Paraplectronoceras Temporal range: Upper Cambrian PreꞒ Ꞓ O S D C P T J K Pg N

Scientific classification
- Domain: Eukaryota
- Kingdom: Animalia
- Phylum: Mollusca
- Class: Cephalopoda
- Subclass: Nautiloidea
- Order: †Plectronocerida
- Family: †Plectronoceridae
- Genus: †Paraplectronoceras Chen & Qi, 1979

= Paraplectronoceras =

Extinct genus of molluscs

Paraplectronoceras is a genus of very early nautiloids from the middle Late Cambrian, named by Chen and Qi, 1979, type species Paraplectronoceras pyriforme, for small, endogastrically curved forms found in the upper Yenchou and Wanwankou members of the Fengshan Formation of northeastern China.

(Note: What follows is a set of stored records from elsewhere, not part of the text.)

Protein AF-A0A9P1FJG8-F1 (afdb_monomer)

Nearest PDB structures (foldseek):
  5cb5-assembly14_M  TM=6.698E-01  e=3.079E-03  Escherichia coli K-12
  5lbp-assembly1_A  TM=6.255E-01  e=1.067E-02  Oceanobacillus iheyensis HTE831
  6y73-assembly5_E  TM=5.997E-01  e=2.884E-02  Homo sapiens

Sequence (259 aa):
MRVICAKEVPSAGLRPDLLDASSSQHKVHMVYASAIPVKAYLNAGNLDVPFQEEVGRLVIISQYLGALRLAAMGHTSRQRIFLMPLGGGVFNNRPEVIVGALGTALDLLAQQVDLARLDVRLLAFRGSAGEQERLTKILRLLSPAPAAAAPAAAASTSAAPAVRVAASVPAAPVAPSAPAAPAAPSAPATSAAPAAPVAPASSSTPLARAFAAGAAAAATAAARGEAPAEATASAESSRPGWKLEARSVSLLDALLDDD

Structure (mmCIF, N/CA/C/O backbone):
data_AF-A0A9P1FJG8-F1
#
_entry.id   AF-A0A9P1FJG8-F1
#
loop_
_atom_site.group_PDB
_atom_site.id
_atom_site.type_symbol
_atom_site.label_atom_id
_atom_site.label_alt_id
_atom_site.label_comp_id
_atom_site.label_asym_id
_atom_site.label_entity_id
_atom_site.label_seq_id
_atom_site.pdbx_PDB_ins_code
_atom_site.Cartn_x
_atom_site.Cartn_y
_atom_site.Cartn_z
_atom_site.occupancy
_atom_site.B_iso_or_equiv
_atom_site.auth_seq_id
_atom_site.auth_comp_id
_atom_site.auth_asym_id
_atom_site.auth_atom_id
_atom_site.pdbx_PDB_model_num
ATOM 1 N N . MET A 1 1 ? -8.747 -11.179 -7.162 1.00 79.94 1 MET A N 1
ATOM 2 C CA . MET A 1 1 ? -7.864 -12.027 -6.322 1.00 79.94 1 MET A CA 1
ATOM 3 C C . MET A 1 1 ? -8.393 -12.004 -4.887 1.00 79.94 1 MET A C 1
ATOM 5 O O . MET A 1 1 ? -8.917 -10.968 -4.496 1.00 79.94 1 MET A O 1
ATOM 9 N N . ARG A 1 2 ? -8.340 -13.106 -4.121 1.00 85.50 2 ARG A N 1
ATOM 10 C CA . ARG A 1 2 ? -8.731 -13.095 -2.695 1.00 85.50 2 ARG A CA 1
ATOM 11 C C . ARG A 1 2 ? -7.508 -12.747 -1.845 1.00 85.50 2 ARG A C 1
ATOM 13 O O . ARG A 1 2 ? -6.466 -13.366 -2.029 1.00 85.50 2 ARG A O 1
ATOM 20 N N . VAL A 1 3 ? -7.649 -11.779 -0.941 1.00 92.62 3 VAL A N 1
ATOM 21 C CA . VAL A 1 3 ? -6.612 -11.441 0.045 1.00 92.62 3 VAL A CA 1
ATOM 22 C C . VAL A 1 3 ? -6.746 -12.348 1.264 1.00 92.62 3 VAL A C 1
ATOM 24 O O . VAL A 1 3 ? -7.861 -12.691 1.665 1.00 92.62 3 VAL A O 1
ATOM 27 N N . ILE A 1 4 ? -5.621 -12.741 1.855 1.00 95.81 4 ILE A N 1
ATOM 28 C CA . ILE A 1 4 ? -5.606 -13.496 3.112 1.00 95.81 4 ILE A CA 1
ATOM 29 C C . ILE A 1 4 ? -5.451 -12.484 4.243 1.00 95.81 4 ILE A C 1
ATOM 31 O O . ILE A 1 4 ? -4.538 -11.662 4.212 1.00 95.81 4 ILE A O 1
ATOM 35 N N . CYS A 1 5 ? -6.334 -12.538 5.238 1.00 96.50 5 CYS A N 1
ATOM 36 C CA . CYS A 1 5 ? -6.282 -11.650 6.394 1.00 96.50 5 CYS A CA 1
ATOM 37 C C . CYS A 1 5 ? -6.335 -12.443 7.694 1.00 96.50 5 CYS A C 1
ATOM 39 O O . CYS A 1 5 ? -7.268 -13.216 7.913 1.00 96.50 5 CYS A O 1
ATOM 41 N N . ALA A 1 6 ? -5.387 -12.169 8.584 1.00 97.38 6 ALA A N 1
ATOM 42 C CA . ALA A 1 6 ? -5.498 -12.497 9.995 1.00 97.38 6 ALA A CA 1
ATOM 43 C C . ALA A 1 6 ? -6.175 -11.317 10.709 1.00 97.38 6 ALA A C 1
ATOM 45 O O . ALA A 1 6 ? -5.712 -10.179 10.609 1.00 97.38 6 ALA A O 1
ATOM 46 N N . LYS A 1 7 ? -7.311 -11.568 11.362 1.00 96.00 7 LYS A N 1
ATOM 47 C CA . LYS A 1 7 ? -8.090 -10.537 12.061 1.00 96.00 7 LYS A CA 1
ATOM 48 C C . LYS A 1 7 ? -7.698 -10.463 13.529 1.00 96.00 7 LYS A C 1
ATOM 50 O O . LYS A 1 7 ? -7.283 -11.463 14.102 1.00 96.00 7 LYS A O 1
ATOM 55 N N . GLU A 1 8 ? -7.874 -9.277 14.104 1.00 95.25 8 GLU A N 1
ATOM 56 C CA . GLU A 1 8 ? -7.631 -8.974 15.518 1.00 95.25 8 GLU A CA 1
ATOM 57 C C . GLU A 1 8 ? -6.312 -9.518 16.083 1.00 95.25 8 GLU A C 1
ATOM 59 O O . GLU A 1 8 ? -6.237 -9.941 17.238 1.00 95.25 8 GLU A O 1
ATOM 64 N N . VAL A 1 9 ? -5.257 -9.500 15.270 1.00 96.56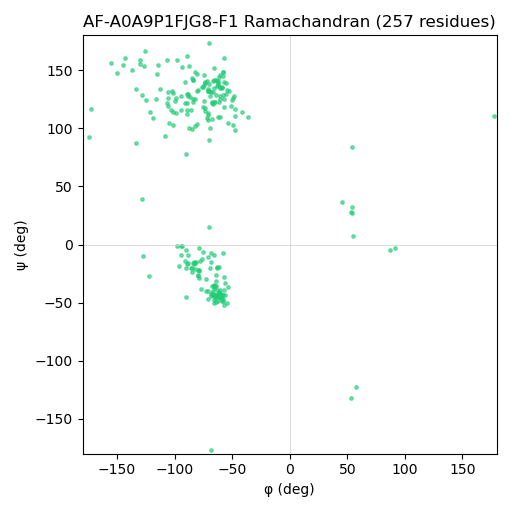 9 VAL A N 1
ATOM 65 C CA . VAL A 1 9 ? -3.940 -9.972 15.683 1.00 96.56 9 VAL A CA 1
ATOM 66 C C . VAL A 1 9 ? -3.429 -9.037 16.779 1.00 96.56 9 VAL A C 1
ATOM 68 O O . VAL A 1 9 ? -3.350 -7.826 16.539 1.00 96.56 9 VAL A O 1
ATOM 71 N N . PRO A 1 10 ? -3.100 -9.551 17.977 1.00 95.88 10 PRO A N 1
ATOM 72 C CA . PRO A 1 10 ? -2.477 -8.737 19.004 1.00 95.88 10 PRO A CA 1
ATOM 73 C C . PRO A 1 10 ? -1.106 -8.286 18.505 1.00 95.88 10 PRO A C 1
ATOM 75 O O . PRO A 1 10 ? -0.292 -9.090 18.055 1.00 95.88 10 PRO A O 1
ATOM 78 N N . SER A 1 11 ? -0.862 -6.986 18.577 1.00 93.56 11 SER A N 1
ATOM 79 C CA . SER A 1 11 ? 0.379 -6.363 18.147 1.00 93.56 11 SER A CA 1
ATOM 80 C C . SER A 1 11 ? 0.852 -5.397 19.221 1.00 93.56 11 SER A C 1
ATOM 82 O O . SER A 1 11 ? 0.085 -4.565 19.712 1.00 93.56 11 SER A O 1
ATOM 84 N N . ALA A 1 12 ? 2.138 -5.481 19.539 1.00 92.75 12 ALA A N 1
ATOM 85 C CA . ALA A 1 12 ? 2.861 -4.448 20.261 1.00 92.75 12 ALA A CA 1
ATOM 86 C C . ALA A 1 12 ? 3.757 -3.727 19.253 1.00 92.75 12 ALA A C 1
ATOM 88 O O . ALA A 1 12 ? 4.431 -4.365 18.443 1.00 92.75 12 ALA A O 1
ATOM 89 N N . GLY A 1 13 ? 3.712 -2.397 19.250 1.00 87.94 13 GLY A N 1
ATOM 90 C CA . GLY A 1 13 ? 4.653 -1.611 18.455 1.00 87.94 13 GLY A CA 1
ATOM 91 C C . GLY A 1 13 ? 6.062 -1.688 19.040 1.00 87.94 13 GLY A C 1
ATOM 92 O O . GLY A 1 13 ? 6.259 -2.185 20.146 1.00 87.94 13 GLY A O 1
ATOM 93 N N . LEU A 1 14 ? 7.038 -1.131 18.333 1.00 89.38 14 LEU A N 1
ATOM 94 C CA . LEU A 1 14 ? 8.299 -0.733 18.953 1.00 89.38 14 LEU A CA 1
ATOM 95 C C . LEU A 1 14 ? 8.152 0.691 19.485 1.00 89.38 14 LEU A C 1
ATOM 97 O O . LEU A 1 14 ? 7.356 1.482 18.966 1.00 89.38 14 LEU A O 1
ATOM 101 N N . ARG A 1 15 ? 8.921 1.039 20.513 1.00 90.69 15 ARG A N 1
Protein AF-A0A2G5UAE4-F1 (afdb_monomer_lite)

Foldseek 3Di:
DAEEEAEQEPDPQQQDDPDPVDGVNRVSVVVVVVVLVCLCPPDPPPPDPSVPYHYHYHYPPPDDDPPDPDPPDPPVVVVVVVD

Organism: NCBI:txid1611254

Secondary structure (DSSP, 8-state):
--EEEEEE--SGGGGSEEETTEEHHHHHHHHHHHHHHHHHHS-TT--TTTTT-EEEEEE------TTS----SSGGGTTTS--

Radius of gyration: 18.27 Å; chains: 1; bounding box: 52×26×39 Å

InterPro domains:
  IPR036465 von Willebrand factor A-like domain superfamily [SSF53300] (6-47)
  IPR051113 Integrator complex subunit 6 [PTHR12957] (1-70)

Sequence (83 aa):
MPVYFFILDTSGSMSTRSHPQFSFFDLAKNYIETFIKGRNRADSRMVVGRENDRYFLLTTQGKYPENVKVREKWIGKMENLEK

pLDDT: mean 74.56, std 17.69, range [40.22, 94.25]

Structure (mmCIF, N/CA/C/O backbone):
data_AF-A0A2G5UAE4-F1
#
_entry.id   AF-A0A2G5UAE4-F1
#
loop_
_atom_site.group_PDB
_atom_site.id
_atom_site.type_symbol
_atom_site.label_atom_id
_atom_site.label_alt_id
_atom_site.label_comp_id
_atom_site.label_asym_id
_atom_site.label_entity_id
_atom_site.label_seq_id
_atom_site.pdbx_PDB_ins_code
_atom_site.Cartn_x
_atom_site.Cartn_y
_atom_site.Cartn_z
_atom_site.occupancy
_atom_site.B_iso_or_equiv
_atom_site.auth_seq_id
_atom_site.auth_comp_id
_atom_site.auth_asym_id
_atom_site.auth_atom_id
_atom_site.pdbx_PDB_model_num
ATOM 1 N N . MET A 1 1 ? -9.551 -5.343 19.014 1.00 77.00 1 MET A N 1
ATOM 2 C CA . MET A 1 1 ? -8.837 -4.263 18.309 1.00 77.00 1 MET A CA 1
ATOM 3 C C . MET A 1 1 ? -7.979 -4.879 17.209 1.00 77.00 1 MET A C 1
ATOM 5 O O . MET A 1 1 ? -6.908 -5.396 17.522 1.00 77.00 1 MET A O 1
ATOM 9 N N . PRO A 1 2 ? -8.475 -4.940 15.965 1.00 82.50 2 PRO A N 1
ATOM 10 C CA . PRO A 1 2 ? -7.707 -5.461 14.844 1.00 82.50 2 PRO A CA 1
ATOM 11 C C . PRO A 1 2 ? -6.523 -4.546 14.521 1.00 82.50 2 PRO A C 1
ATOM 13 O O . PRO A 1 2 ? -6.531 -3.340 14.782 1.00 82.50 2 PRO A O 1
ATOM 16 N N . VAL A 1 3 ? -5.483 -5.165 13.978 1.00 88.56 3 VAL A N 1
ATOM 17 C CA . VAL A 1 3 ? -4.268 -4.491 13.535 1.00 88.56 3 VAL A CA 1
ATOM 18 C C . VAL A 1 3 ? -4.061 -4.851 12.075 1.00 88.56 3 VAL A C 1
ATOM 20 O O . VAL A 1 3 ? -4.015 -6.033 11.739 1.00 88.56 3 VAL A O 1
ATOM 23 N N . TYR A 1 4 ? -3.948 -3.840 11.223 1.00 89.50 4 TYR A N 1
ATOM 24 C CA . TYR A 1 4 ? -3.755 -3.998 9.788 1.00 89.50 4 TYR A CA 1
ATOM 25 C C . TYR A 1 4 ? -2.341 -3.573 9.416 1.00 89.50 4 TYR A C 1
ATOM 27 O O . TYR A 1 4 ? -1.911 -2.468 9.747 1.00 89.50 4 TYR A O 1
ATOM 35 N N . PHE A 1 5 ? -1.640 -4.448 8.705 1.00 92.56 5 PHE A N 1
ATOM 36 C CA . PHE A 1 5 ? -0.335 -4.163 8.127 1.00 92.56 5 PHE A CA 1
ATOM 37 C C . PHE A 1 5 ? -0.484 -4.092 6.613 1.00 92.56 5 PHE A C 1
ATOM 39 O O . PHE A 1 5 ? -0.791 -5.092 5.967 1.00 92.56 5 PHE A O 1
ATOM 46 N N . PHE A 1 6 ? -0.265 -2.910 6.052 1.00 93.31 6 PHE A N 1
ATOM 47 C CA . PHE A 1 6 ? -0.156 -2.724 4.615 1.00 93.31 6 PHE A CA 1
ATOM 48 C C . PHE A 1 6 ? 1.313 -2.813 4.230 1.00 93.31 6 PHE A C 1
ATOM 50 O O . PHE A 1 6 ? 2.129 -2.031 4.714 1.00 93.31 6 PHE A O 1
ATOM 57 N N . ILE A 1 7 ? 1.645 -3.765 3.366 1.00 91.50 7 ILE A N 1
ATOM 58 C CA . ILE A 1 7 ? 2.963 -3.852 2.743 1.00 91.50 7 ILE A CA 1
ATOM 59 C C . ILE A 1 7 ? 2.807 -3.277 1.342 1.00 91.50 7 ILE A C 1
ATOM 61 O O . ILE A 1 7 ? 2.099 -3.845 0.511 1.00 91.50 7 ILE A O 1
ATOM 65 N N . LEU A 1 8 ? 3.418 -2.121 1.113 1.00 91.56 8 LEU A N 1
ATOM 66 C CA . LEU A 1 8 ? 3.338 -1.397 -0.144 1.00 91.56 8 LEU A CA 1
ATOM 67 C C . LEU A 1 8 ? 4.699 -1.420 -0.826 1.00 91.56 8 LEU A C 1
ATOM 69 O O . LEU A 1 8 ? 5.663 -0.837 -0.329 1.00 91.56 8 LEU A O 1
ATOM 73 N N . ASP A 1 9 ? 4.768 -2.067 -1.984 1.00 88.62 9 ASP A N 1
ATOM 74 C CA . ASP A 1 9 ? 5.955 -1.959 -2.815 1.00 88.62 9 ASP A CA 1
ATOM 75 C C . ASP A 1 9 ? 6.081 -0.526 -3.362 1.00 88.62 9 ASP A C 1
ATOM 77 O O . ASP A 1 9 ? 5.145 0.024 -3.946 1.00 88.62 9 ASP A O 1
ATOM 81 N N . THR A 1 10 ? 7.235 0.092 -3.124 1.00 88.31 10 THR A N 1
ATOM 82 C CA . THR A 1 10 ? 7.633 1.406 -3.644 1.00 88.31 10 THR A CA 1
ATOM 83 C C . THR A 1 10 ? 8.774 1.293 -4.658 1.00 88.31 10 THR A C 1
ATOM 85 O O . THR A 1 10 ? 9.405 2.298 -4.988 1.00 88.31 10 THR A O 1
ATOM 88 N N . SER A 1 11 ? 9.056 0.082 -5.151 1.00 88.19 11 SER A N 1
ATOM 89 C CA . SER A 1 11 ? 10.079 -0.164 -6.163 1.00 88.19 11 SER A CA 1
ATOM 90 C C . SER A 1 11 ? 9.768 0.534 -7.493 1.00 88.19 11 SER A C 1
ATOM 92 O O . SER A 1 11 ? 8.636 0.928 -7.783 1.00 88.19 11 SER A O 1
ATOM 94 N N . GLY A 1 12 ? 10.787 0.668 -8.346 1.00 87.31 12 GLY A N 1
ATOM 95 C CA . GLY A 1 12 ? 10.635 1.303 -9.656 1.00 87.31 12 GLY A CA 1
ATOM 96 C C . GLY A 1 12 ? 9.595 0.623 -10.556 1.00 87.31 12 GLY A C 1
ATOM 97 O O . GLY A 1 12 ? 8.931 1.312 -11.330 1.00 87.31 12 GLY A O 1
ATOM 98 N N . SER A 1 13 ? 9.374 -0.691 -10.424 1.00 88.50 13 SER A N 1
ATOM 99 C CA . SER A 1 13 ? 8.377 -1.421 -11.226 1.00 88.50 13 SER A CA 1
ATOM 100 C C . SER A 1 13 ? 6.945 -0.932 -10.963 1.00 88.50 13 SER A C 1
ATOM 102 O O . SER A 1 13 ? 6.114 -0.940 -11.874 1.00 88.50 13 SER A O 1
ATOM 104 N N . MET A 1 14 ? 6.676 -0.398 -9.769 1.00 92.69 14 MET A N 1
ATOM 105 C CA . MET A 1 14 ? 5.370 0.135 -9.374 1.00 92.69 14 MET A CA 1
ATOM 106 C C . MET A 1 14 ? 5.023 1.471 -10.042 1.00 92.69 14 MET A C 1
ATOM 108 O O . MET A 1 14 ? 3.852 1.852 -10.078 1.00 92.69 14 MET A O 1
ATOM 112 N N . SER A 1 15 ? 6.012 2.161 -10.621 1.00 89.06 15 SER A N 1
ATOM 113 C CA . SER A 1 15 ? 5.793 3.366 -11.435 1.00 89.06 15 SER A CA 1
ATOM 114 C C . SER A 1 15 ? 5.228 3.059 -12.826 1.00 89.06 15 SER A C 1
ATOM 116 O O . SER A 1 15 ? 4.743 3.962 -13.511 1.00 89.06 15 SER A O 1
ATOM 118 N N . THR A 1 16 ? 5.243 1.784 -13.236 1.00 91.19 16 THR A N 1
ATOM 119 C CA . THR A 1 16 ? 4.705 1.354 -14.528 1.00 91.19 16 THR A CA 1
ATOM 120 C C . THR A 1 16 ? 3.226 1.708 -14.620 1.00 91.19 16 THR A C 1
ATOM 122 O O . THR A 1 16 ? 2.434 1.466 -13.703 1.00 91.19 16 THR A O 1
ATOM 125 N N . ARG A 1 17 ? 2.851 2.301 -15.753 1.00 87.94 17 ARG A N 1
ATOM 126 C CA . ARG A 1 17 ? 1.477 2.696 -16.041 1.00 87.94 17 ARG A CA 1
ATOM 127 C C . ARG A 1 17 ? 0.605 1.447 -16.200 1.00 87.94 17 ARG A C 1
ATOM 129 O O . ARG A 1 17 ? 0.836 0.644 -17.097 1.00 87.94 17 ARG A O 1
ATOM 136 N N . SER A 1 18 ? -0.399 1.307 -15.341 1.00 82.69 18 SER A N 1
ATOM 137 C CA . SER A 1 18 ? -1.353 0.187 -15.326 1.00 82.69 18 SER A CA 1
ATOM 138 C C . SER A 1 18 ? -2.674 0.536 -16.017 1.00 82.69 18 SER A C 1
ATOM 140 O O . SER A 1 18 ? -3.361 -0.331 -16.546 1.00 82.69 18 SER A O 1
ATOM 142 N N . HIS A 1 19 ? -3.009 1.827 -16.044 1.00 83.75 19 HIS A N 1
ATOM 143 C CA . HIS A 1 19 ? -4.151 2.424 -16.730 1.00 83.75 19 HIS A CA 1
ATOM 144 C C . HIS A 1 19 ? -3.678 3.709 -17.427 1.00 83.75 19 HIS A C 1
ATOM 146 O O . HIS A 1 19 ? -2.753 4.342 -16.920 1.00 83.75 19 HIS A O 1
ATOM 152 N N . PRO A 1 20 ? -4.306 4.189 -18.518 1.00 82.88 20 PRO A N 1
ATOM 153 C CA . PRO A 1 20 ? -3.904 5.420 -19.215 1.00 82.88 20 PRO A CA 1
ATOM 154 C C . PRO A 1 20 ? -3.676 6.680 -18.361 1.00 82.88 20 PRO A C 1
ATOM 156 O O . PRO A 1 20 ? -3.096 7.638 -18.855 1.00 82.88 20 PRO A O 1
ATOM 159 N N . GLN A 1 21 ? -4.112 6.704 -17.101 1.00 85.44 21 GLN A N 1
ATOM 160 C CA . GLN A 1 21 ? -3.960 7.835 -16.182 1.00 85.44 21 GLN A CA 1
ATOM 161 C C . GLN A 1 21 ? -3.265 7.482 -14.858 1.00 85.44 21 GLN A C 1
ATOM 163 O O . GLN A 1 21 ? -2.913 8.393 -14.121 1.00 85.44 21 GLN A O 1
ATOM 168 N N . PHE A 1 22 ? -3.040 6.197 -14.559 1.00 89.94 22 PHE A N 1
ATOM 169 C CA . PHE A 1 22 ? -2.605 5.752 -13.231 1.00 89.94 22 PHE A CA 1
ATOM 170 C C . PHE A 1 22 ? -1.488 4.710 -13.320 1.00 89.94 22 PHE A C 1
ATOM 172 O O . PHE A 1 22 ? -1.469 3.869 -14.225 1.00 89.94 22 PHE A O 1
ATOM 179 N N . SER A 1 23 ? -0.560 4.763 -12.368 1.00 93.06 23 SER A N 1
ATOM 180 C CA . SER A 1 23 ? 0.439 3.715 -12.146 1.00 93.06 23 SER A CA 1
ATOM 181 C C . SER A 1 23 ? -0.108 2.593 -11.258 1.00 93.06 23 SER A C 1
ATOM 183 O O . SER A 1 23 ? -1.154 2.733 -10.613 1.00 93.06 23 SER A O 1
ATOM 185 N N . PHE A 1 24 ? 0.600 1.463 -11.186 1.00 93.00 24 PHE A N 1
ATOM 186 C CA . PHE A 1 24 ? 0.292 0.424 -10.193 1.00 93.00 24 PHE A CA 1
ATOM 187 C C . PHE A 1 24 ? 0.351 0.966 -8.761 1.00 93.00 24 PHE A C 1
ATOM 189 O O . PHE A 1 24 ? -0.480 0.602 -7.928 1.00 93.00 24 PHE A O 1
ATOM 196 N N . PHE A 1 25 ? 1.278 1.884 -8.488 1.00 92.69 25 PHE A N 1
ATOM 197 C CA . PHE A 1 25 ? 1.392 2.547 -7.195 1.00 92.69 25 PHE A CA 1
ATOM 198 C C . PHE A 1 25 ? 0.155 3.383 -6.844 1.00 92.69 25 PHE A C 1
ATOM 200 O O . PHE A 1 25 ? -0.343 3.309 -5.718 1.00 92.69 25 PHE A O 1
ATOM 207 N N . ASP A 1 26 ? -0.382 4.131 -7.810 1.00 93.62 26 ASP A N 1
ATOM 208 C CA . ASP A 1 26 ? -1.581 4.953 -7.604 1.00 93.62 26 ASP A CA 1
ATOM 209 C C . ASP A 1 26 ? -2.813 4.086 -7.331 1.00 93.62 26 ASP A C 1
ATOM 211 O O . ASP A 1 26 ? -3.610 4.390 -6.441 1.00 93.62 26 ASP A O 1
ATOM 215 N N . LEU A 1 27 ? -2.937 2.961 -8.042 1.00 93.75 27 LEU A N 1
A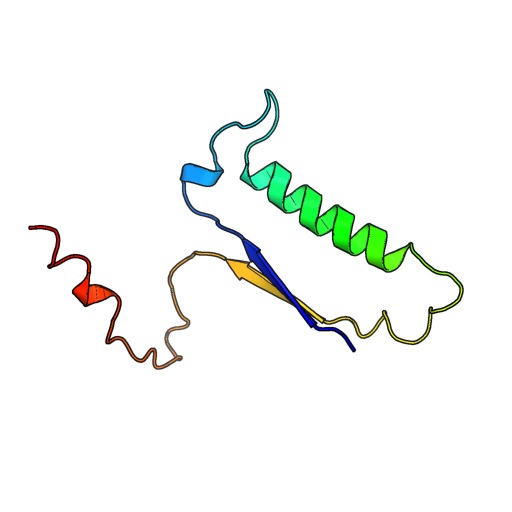TOM 216 C CA . LEU A 1 27 ? -3.995 1.987 -7.781 1.00 93.75 27 LEU A CA 1
ATOM 217 C C . LEU A 1 27 ? -3.883 1.409 -6.368 1.00 93.75 27 LEU A C 1
ATOM 219 O O . LEU A 1 27 ? -4.870 1.406 -5.633 1.00 93.75 27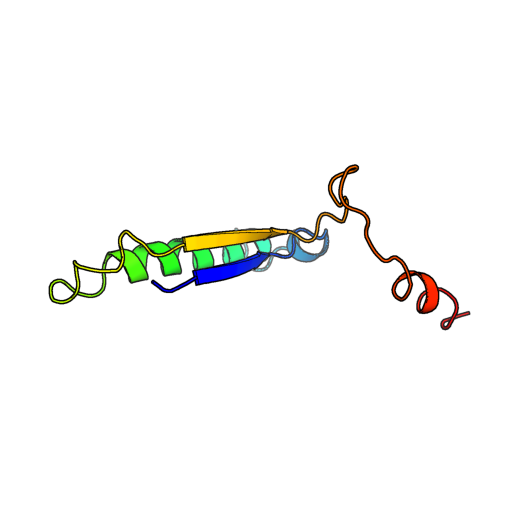 LEU A O 1
ATOM 223 N N . ALA A 1 28 ? -2.694 0.954 -5.967 1.00 92.88 28 ALA A N 1
ATOM 224 C CA . ALA A 1 28 ? -2.472 0.363 -4.648 1.00 92.88 28 ALA A CA 1
ATOM 225 C C . ALA A 1 28 ? -2.816 1.340 -3.512 1.00 92.88 28 ALA A C 1
ATOM 227 O O . ALA A 1 28 ? -3.511 0.968 -2.564 1.00 92.88 28 ALA A O 1
ATOM 228 N N . LYS A 1 29 ? -2.416 2.612 -3.638 1.00 92.81 29 LYS A N 1
ATOM 229 C CA . LYS A 1 29 ? -2.807 3.674 -2.696 1.00 92.81 29 LYS A CA 1
ATOM 230 C C . LYS A 1 29 ? -4.320 3.835 -2.606 1.00 92.81 29 LYS A C 1
ATOM 232 O O . LYS A 1 29 ? -4.872 3.826 -1.506 1.00 92.81 29 LYS A O 1
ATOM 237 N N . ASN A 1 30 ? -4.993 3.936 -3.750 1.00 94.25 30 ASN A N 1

The shell of Paraplectronoceras is laterally compressed with the dorsal side somewhat more narrowly rounded than the ventral, and is moderately to rapidly expanded. The siphuncle is small, ventral in position, without calcareous deposits. Segments are slightly expanded, pearshaped in early stage. Septal necks are short, curved in early stage, but straight in the adult.

Species of Paraplectronoceras along with another plectronoceratid, Lunanoceras longatum, and the protacinocerid Wanwanoveras exigum have been found in Liaoning and Shandong provinces, in the lower part of the Changia Zone, which is correlated with the earliest Trempealeauan of North America.